Data
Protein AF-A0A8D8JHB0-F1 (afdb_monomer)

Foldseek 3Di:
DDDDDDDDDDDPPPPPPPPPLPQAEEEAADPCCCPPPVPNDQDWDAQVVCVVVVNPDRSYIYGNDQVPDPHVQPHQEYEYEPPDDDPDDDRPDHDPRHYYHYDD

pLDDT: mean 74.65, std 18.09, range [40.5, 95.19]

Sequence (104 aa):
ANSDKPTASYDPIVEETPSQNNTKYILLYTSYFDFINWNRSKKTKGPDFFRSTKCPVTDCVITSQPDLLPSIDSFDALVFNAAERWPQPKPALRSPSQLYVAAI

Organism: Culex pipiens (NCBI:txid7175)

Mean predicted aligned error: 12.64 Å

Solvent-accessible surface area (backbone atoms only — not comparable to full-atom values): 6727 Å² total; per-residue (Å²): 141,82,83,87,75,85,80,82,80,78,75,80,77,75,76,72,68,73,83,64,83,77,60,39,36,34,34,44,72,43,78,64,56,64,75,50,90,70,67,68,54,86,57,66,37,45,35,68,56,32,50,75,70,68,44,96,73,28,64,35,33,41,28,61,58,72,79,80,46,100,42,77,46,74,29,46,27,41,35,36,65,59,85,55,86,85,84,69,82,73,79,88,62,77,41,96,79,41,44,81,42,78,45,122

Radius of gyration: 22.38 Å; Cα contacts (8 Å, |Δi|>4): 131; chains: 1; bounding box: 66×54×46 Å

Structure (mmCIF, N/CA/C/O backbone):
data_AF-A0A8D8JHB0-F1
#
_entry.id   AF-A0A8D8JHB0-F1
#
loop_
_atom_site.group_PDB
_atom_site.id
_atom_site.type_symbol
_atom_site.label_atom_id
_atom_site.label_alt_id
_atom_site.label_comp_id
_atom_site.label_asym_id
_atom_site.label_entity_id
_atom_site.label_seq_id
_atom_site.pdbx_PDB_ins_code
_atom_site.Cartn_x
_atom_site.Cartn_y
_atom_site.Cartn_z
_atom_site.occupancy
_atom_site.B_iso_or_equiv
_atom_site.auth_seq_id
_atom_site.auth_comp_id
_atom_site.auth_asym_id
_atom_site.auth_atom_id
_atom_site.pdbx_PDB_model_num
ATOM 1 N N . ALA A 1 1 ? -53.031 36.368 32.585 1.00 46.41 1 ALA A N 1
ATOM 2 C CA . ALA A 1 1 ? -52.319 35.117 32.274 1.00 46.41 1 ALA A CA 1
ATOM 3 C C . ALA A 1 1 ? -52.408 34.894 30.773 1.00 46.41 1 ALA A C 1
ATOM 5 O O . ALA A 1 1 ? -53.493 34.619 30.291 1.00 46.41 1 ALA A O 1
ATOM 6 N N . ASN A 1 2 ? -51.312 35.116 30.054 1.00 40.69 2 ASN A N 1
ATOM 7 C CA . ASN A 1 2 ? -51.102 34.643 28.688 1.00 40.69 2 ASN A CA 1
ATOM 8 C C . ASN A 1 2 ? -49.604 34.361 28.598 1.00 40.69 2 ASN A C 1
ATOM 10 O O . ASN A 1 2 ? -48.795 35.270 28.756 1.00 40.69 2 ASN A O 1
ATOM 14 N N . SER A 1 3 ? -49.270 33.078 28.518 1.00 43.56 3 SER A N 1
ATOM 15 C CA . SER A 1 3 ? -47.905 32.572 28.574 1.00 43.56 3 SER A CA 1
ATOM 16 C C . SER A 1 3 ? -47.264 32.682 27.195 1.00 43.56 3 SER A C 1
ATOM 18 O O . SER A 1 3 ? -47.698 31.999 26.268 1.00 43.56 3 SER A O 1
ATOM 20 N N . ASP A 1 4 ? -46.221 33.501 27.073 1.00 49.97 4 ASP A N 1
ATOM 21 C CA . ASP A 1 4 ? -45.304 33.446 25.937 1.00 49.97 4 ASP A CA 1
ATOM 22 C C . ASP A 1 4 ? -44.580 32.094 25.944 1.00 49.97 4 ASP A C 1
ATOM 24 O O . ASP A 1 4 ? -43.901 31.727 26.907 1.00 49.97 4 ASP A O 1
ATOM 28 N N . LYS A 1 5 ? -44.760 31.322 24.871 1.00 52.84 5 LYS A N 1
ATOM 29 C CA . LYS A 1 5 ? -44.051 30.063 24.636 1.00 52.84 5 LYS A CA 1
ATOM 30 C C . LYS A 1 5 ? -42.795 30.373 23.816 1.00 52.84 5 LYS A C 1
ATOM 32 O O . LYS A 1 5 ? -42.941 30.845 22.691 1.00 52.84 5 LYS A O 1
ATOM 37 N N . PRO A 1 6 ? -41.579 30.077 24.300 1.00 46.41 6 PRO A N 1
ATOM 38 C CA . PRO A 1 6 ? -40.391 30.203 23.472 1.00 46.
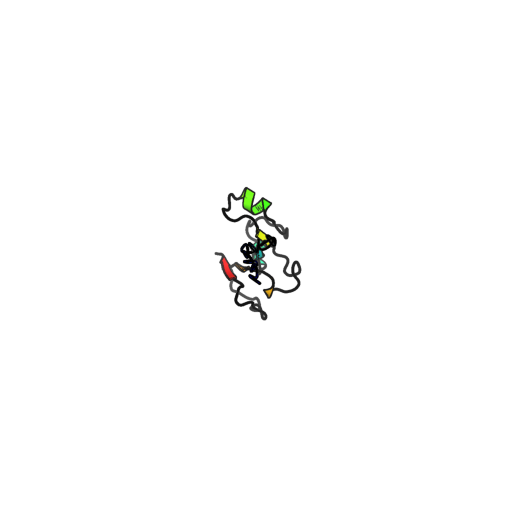41 6 PRO A CA 1
ATOM 39 C C . PRO A 1 6 ? -40.374 29.053 22.461 1.00 46.41 6 PRO A C 1
ATOM 41 O O . PRO A 1 6 ? -40.307 27.878 22.832 1.00 46.41 6 PRO A O 1
ATOM 44 N N . THR A 1 7 ? -40.463 29.381 21.177 1.00 46.81 7 THR A N 1
ATOM 45 C CA . THR A 1 7 ? -40.251 28.431 20.084 1.00 46.81 7 THR A CA 1
ATOM 46 C C . THR A 1 7 ? -38.744 28.255 19.916 1.00 46.81 7 THR A C 1
ATOM 48 O O . THR A 1 7 ? -38.071 29.131 19.380 1.00 46.81 7 THR A O 1
ATOM 51 N N . ALA A 1 8 ? -38.194 27.150 20.420 1.00 47.81 8 ALA A N 1
ATOM 52 C CA . ALA A 1 8 ? -36.804 26.789 20.172 1.00 47.81 8 ALA A CA 1
ATOM 53 C C . ALA A 1 8 ? -36.636 26.439 18.684 1.00 47.81 8 ALA A C 1
ATOM 55 O O . ALA A 1 8 ? -37.135 25.414 18.219 1.00 47.81 8 ALA A O 1
ATOM 56 N N . SER A 1 9 ? -35.976 27.326 17.940 1.00 51.31 9 SER A N 1
ATOM 57 C CA . SER A 1 9 ? -35.449 27.042 16.607 1.00 51.31 9 SER A CA 1
ATOM 58 C C . SER A 1 9 ? -34.184 26.215 16.791 1.00 51.31 9 SER A C 1
ATOM 60 O O . SER A 1 9 ? -33.191 26.720 17.308 1.00 51.31 9 SER A O 1
ATOM 62 N N . TYR A 1 10 ? -34.240 24.933 16.443 1.00 51.66 10 TYR A N 1
ATOM 63 C CA . TYR A 1 10 ? -33.048 24.097 16.381 1.00 51.66 10 TYR A CA 1
ATOM 64 C C . TYR A 1 10 ? -32.390 24.342 15.030 1.00 51.66 10 TYR A C 1
ATOM 66 O O . TYR A 1 10 ? -32.882 23.864 14.007 1.00 51.66 10 TYR A O 1
ATOM 74 N N . ASP A 1 11 ? -31.294 25.095 15.027 1.00 55.47 11 ASP A N 1
ATOM 75 C CA . ASP A 1 11 ? -30.380 25.075 13.893 1.00 55.47 11 ASP A CA 1
ATOM 76 C C . ASP A 1 11 ? -29.872 23.634 13.740 1.00 55.47 11 ASP A C 1
ATOM 78 O O . ASP A 1 11 ? -29.496 23.012 14.744 1.00 55.47 11 ASP A O 1
ATOM 82 N N . PRO A 1 12 ? -29.883 23.049 12.528 1.00 49.12 12 PRO A N 1
ATOM 83 C CA . PRO A 1 12 ? -29.228 21.774 12.328 1.00 49.12 12 PRO A CA 1
ATOM 84 C C . PRO A 1 12 ? -27.758 21.982 12.677 1.00 49.12 12 PRO A C 1
ATOM 86 O O . PRO A 1 12 ? -27.069 22.787 12.050 1.00 49.12 12 PRO A O 1
ATOM 89 N N . ILE A 1 13 ? -27.292 21.267 13.702 1.00 50.47 13 ILE A N 1
ATOM 90 C CA . ILE A 1 13 ? -25.869 21.074 13.938 1.00 50.47 13 ILE A CA 1
ATOM 91 C C . ILE A 1 13 ? -25.381 20.418 12.653 1.00 50.47 13 ILE A C 1
ATOM 93 O O . ILE A 1 13 ? -25.629 19.235 12.419 1.00 50.47 13 ILE A O 1
ATOM 97 N N . VAL A 1 14 ? -24.781 21.216 11.770 1.00 52.31 14 VAL A N 1
ATOM 98 C CA . VAL A 1 14 ? -23.947 20.690 10.706 1.00 52.31 14 VAL A CA 1
ATOM 99 C C . VAL A 1 14 ? -22.854 19.974 11.467 1.00 52.31 14 VAL A C 1
ATOM 101 O O . VAL A 1 14 ? -21.964 20.597 12.044 1.00 52.31 14 VAL A O 1
ATOM 104 N N . GLU A 1 15 ? -23.000 18.660 11.572 1.00 47.19 15 GLU A N 1
ATOM 105 C CA . GLU A 1 15 ? -21.913 17.781 11.928 1.00 47.19 15 GLU A CA 1
ATOM 106 C C . GLU A 1 15 ? -20.928 17.924 10.767 1.00 47.19 15 GLU A C 1
ATOM 108 O O . GLU A 1 15 ? -20.945 17.171 9.795 1.00 47.19 15 GLU A O 1
ATOM 113 N N . GLU A 1 16 ? -20.124 18.990 10.811 1.00 45.84 16 GLU A N 1
ATOM 114 C CA . GLU A 1 16 ? -18.853 19.025 10.122 1.00 45.84 16 GLU A CA 1
ATOM 115 C C . GLU A 1 16 ? -18.081 17.873 10.742 1.00 45.84 16 GLU A C 1
ATOM 117 O O . GLU A 1 16 ? -17.414 18.015 11.767 1.00 45.84 16 GLU A O 1
ATOM 122 N N . THR A 1 17 ? -18.260 16.684 10.165 1.00 47.34 17 THR A N 1
ATOM 123 C CA . THR A 1 17 ? -17.383 15.558 10.417 1.00 47.34 17 THR A CA 1
ATOM 124 C C . THR A 1 17 ? -15.983 16.127 10.272 1.00 47.34 17 THR A C 1
ATOM 126 O O . THR A 1 17 ? -15.664 16.618 9.179 1.00 47.34 17 THR A O 1
ATOM 129 N N . PRO A 1 18 ? -15.167 16.131 11.341 1.00 40.50 18 PRO A N 1
ATOM 130 C CA . PRO A 1 18 ? -13.789 16.555 11.229 1.00 40.50 18 PRO A CA 1
ATOM 131 C C . PRO A 1 18 ? -13.225 15.787 10.047 1.00 40.50 18 PRO A C 1
ATOM 133 O O . PRO A 1 18 ? -13.471 14.580 9.953 1.00 40.50 18 PRO A O 1
ATOM 136 N N . SER A 1 19 ? -12.540 16.457 9.121 1.00 48.47 19 SER A N 1
ATOM 137 C CA . SER A 1 19 ? -11.786 15.766 8.084 1.00 48.47 19 SER A CA 1
ATOM 138 C C . SER A 1 19 ? -10.720 14.932 8.795 1.00 48.47 19 SER A C 1
ATOM 140 O O . SER A 1 19 ? -9.585 15.368 8.986 1.00 48.47 19 SER A O 1
ATOM 142 N N . GLN A 1 20 ? -11.100 13.746 9.272 1.00 49.12 20 GLN A N 1
ATOM 143 C CA . GLN A 1 20 ? -10.164 12.696 9.590 1.00 49.12 20 GLN A CA 1
ATOM 144 C C . GLN A 1 20 ? -9.364 12.551 8.310 1.00 49.12 20 GLN A C 1
ATOM 146 O O . GLN A 1 20 ? -9.956 12.393 7.241 1.00 49.12 20 GLN A O 1
ATOM 151 N N . ASN A 1 21 ? -8.048 12.731 8.402 1.00 61.84 21 ASN A N 1
ATOM 152 C CA . ASN A 1 21 ? -7.142 12.452 7.300 1.00 61.84 21 ASN A CA 1
ATOM 153 C C . ASN A 1 21 ? -7.471 11.040 6.808 1.00 61.84 21 ASN A C 1
ATOM 155 O O . ASN A 1 21 ? -7.048 10.055 7.410 1.00 61.84 21 ASN A O 1
ATOM 159 N N . ASN A 1 22 ? -8.271 10.945 5.745 1.00 79.50 22 ASN A N 1
ATOM 160 C CA . ASN A 1 22 ? -8.762 9.699 5.169 1.00 79.50 22 ASN A CA 1
ATOM 161 C C . ASN A 1 22 ? -7.667 9.083 4.289 1.00 79.50 22 ASN A C 1
ATOM 163 O O . ASN A 1 22 ? -7.963 8.457 3.269 1.00 79.50 22 ASN A O 1
ATOM 167 N N . THR A 1 23 ? -6.405 9.291 4.677 1.00 92.06 23 THR A N 1
ATOM 168 C CA . THR A 1 23 ? -5.232 8.837 3.958 1.00 92.06 23 THR A CA 1
ATOM 169 C C . THR A 1 23 ? -5.312 7.330 3.832 1.00 92.06 23 THR A C 1
ATOM 171 O O . THR A 1 23 ? -5.336 6.609 4.829 1.00 92.06 23 THR A O 1
ATOM 174 N N . LYS A 1 24 ? -5.360 6.854 2.590 1.00 94.25 24 LYS A N 1
ATOM 175 C CA . LYS A 1 24 ? -5.485 5.429 2.294 1.00 94.25 24 LYS A CA 1
ATOM 176 C C . LYS A 1 24 ? -4.133 4.742 2.313 1.00 94.25 24 LYS A C 1
ATOM 178 O O . LYS A 1 24 ? -3.199 5.213 1.667 1.00 94.25 24 LYS A O 1
ATOM 183 N N . TYR A 1 25 ? -4.031 3.620 3.015 1.00 94.56 25 TYR A N 1
ATOM 184 C CA . TYR A 1 25 ? -2.799 2.846 3.132 1.00 94.56 25 TYR A CA 1
ATOM 185 C C . TYR A 1 25 ? -2.842 1.611 2.234 1.00 94.56 25 TYR A C 1
ATOM 187 O O . TYR A 1 25 ? -3.727 0.763 2.333 1.00 94.56 25 TYR A O 1
ATOM 195 N N . ILE A 1 26 ? -1.849 1.502 1.358 1.00 93.94 26 ILE A N 1
ATOM 196 C CA . ILE A 1 26 ? -1.733 0.465 0.337 1.00 93.94 26 ILE A CA 1
ATOM 197 C C . ILE A 1 26 ? -0.452 -0.326 0.603 1.00 93.94 26 ILE A C 1
ATOM 199 O O . ILE A 1 26 ? 0.651 0.228 0.567 1.00 93.94 26 ILE A O 1
ATOM 203 N N . LEU A 1 27 ? -0.585 -1.629 0.839 1.00 91.19 27 LEU A N 1
ATOM 204 C CA . LEU A 1 27 ? 0.546 -2.526 1.043 1.00 91.19 27 LEU A CA 1
ATOM 205 C C . LEU A 1 27 ? 0.865 -3.294 -0.240 1.00 91.19 27 LEU A C 1
ATOM 207 O O . LEU A 1 27 ? 0.050 -4.057 -0.755 1.00 91.19 27 LEU A O 1
ATOM 211 N N . LEU A 1 28 ? 2.093 -3.139 -0.718 1.00 89.25 28 LEU A N 1
ATOM 212 C CA . LEU A 1 28 ? 2.736 -4.016 -1.686 1.00 89.25 28 LEU A CA 1
ATOM 213 C C . LEU A 1 28 ? 3.089 -5.327 -0.973 1.00 89.25 28 LEU A C 1
ATOM 215 O O . LEU A 1 28 ? 4.149 -5.452 -0.365 1.00 89.25 28 LEU A O 1
ATOM 219 N N . TYR A 1 29 ? 2.162 -6.282 -0.991 1.00 85.56 29 TYR A N 1
ATOM 220 C CA . TYR A 1 29 ? 2.205 -7.450 -0.109 1.00 85.56 29 TYR A CA 1
ATOM 221 C C . TYR A 1 29 ? 3.260 -8.490 -0.524 1.00 85.56 29 TYR A C 1
ATOM 223 O O . TYR A 1 29 ? 3.809 -9.196 0.317 1.00 85.56 29 TYR A O 1
ATOM 231 N N . THR A 1 30 ? 3.559 -8.608 -1.820 1.00 77.25 30 THR A N 1
ATOM 232 C CA . THR A 1 30 ? 4.538 -9.576 -2.349 1.00 77.25 30 THR A CA 1
ATOM 233 C C . THR A 1 30 ? 5.925 -8.970 -2.538 1.00 77.25 30 THR A C 1
ATOM 235
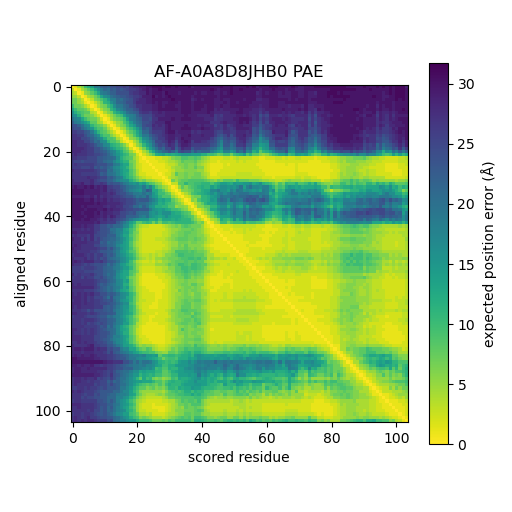 O O . THR A 1 30 ? 6.047 -7.846 -3.009 1.00 77.25 30 THR A O 1
ATOM 238 N N . SER 
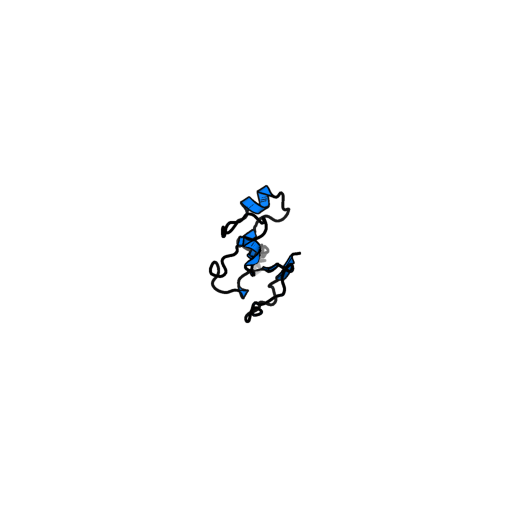A 1 31 ? 6.987 -9.747 -2.320 1.00 66.56 31 SER A N 1
ATOM 239 C CA . SER A 1 31 ? 8.386 -9.300 -2.457 1.00 66.56 31 SER A CA 1
ATOM 240 C C . SER A 1 31 ? 8.832 -8.943 -3.885 1.00 66.56 31 SER A C 1
ATOM 242 O O . SER A 1 31 ? 9.877 -8.325 -4.062 1.00 66.56 31 SER A O 1
ATOM 244 N N . TYR A 1 32 ? 8.067 -9.304 -4.922 1.00 63.06 32 TYR A N 1
ATOM 245 C CA . TYR A 1 32 ? 8.477 -9.096 -6.319 1.00 63.06 32 TYR A CA 1
ATOM 246 C C . TYR A 1 32 ? 8.465 -7.620 -6.773 1.00 63.06 32 TYR A C 1
ATOM 248 O O . TYR A 1 32 ? 9.061 -7.275 -7.794 1.00 63.06 32 TYR A O 1
ATOM 256 N N . PHE A 1 33 ? 7.871 -6.712 -5.990 1.00 57.03 33 PHE A N 1
ATOM 257 C CA . PHE A 1 33 ? 7.968 -5.269 -6.252 1.00 57.03 33 PHE A CA 1
ATOM 258 C C . PHE A 1 33 ? 9.396 -4.713 -6.097 1.00 57.03 33 PHE A C 1
ATOM 260 O O . PHE A 1 33 ? 9.673 -3.620 -6.586 1.00 57.03 33 PHE A O 1
ATOM 267 N N . ASP A 1 34 ? 10.315 -5.472 -5.490 1.00 53.25 34 ASP A N 1
ATOM 268 C CA . ASP A 1 34 ? 11.731 -5.103 -5.384 1.00 53.25 34 ASP A CA 1
ATOM 269 C C . ASP A 1 34 ? 12.540 -5.419 -6.668 1.00 53.25 34 ASP A C 1
ATOM 271 O O . ASP A 1 34 ? 13.636 -4.878 -6.860 1.00 53.25 34 ASP A O 1
ATOM 275 N N . PHE A 1 35 ? 12.027 -6.282 -7.563 1.00 49.88 35 PHE A N 1
ATOM 276 C CA . PHE A 1 35 ? 12.804 -6.853 -8.675 1.00 49.88 35 PHE A CA 1
ATOM 277 C C . PHE A 1 35 ? 12.657 -6.093 -10.003 1.00 49.88 35 PHE A C 1
ATOM 279 O O . PHE A 1 35 ? 13.662 -5.804 -10.661 1.00 49.88 35 PHE A O 1
ATOM 286 N N . ILE A 1 36 ? 11.431 -5.720 -10.380 1.00 51.88 36 ILE A N 1
ATOM 287 C CA . ILE A 1 36 ? 11.145 -4.897 -11.567 1.00 51.88 36 ILE A CA 1
ATOM 288 C C . ILE A 1 36 ? 11.180 -3.415 -11.170 1.00 51.88 36 ILE A C 1
ATOM 290 O O . ILE A 1 36 ? 10.963 -3.081 -10.014 1.00 51.88 36 ILE A O 1
ATOM 294 N N . ASN A 1 37 ? 11.489 -2.521 -12.112 1.00 53.25 37 ASN A N 1
ATOM 295 C CA . ASN A 1 37 ? 11.705 -1.072 -11.959 1.00 53.25 37 ASN A CA 1
ATOM 296 C C . ASN A 1 37 ? 10.530 -0.245 -11.364 1.00 53.25 37 ASN A C 1
ATOM 298 O O . ASN A 1 37 ? 10.409 0.944 -11.656 1.00 53.25 37 ASN A O 1
ATOM 302 N N . TRP A 1 38 ? 9.699 -0.802 -10.477 1.00 53.00 38 TRP A N 1
ATOM 303 C CA . TRP A 1 38 ? 8.755 -0.098 -9.608 1.00 53.00 38 TRP A CA 1
ATOM 304 C C . TRP A 1 38 ? 9.496 0.694 -8.511 1.00 53.00 38 TRP A C 1
ATOM 306 O O . TRP A 1 38 ? 9.200 0.611 -7.325 1.00 53.00 38 TRP A O 1
ATOM 316 N N . ASN A 1 39 ? 10.504 1.477 -8.909 1.00 49.47 39 ASN A N 1
ATOM 317 C CA . ASN A 1 39 ? 11.292 2.370 -8.060 1.00 49.47 39 ASN A CA 1
ATOM 318 C C . ASN A 1 39 ? 11.728 1.723 -6.724 1.00 49.47 39 ASN A C 1
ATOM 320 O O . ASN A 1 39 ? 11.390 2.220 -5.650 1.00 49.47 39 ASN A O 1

Work required
Only one span is wanted. It runs from the first line of the listing through the line with "ATOM 3 C C .", and each line must match exactly.

Task response
Protein AF-A0A8D8JHB0-F1 (afdb_monomer)

Foldseek 3Di:
DDDDDDDDDDDPPPPPPPPPLPQAEEEAADPCCCPPPVPNDQDWDAQVVCVVVVNPDRSYIYGNDQVPDPHVQPHQEYEYEPPDDDPDDDRPDHDPRHYYHYDD

pLDDT: mean 74.65, std 18.09, range [40.5, 95.19]

Sequence (104 aa):
ANSDKPTASYDPIVEETPSQNNTKYILLYTSYFDFINWNRSKKTKGPDFFRSTKCPVTDCVITSQPDLLPSIDSFDALVFNAAERWPQPKPALRSPSQLYVAAI

Organism: Culex pipiens (NCBI:txid7175)

Mean predicted aligned error: 12.64 Å

Solvent-accessible surface area (backbone atoms only — not comparable to full-atom values): 6727 Å² total; per-residue (Å²): 141,82,83,87,75,85,80,82,80,78,75,80,77,75,76,72,68,73,83,64,83,77,60,39,36,34,34,44,72,43,78,64,56,64,75,50,90,70,67,68,54,86,57,66,37,45,35,68,56,32,50,75,70,68,44,96,73,28,64,35,33,41,28,61,58,72,79,80,46,100,42,77,46,74,29,46,27,41,35,36,65,59,85,55,86,85,84,69,82,73,79,88,62,77,41,96,79,41,44,81,42,78,45,122

Radius of gyration: 22.38 Å; Cα contacts (8 Å, |Δi|>4): 131; chains: 1; bounding box: 66×54×46 Å

Structure (mmCIF, N/CA/C/O backbone):
data_AF-A0A8D8JHB0-F1
#
_entry.id   AF-A0A8D8JHB0-F1
#
loop_
_atom_site.group_PDB
_atom_site.id
_atom_site.type_symbol
_atom_site.label_atom_id
_atom_site.label_alt_id
_atom_site.label_comp_id
_atom_site.label_asym_id
_atom_site.label_entity_id
_atom_site.label_seq_id
_atom_site.pdbx_PDB_ins_code
_atom_site.Cartn_x
_atom_site.Cartn_y
_atom_site.Cartn_z
_atom_site.occupancy
_atom_site.B_iso_or_equiv
_atom_site.auth_seq_id
_atom_site.auth_comp_id
_atom_site.auth_asym_id
_atom_site.auth_atom_id
_atom_site.pdbx_PDB_model_num
ATOM 1 N N . ALA A 1 1 ? -53.031 36.368 32.585 1.00 46.41 1 ALA A N 1
ATOM 2 C CA . ALA A 1 1 ? -52.319 35.117 32.274 1.00 46.41 1 ALA A CA 1
ATOM 3 C C . ALA A 1 1 ? -52.408 34.894 30.773 1.00 46.41 1 ALA A C 1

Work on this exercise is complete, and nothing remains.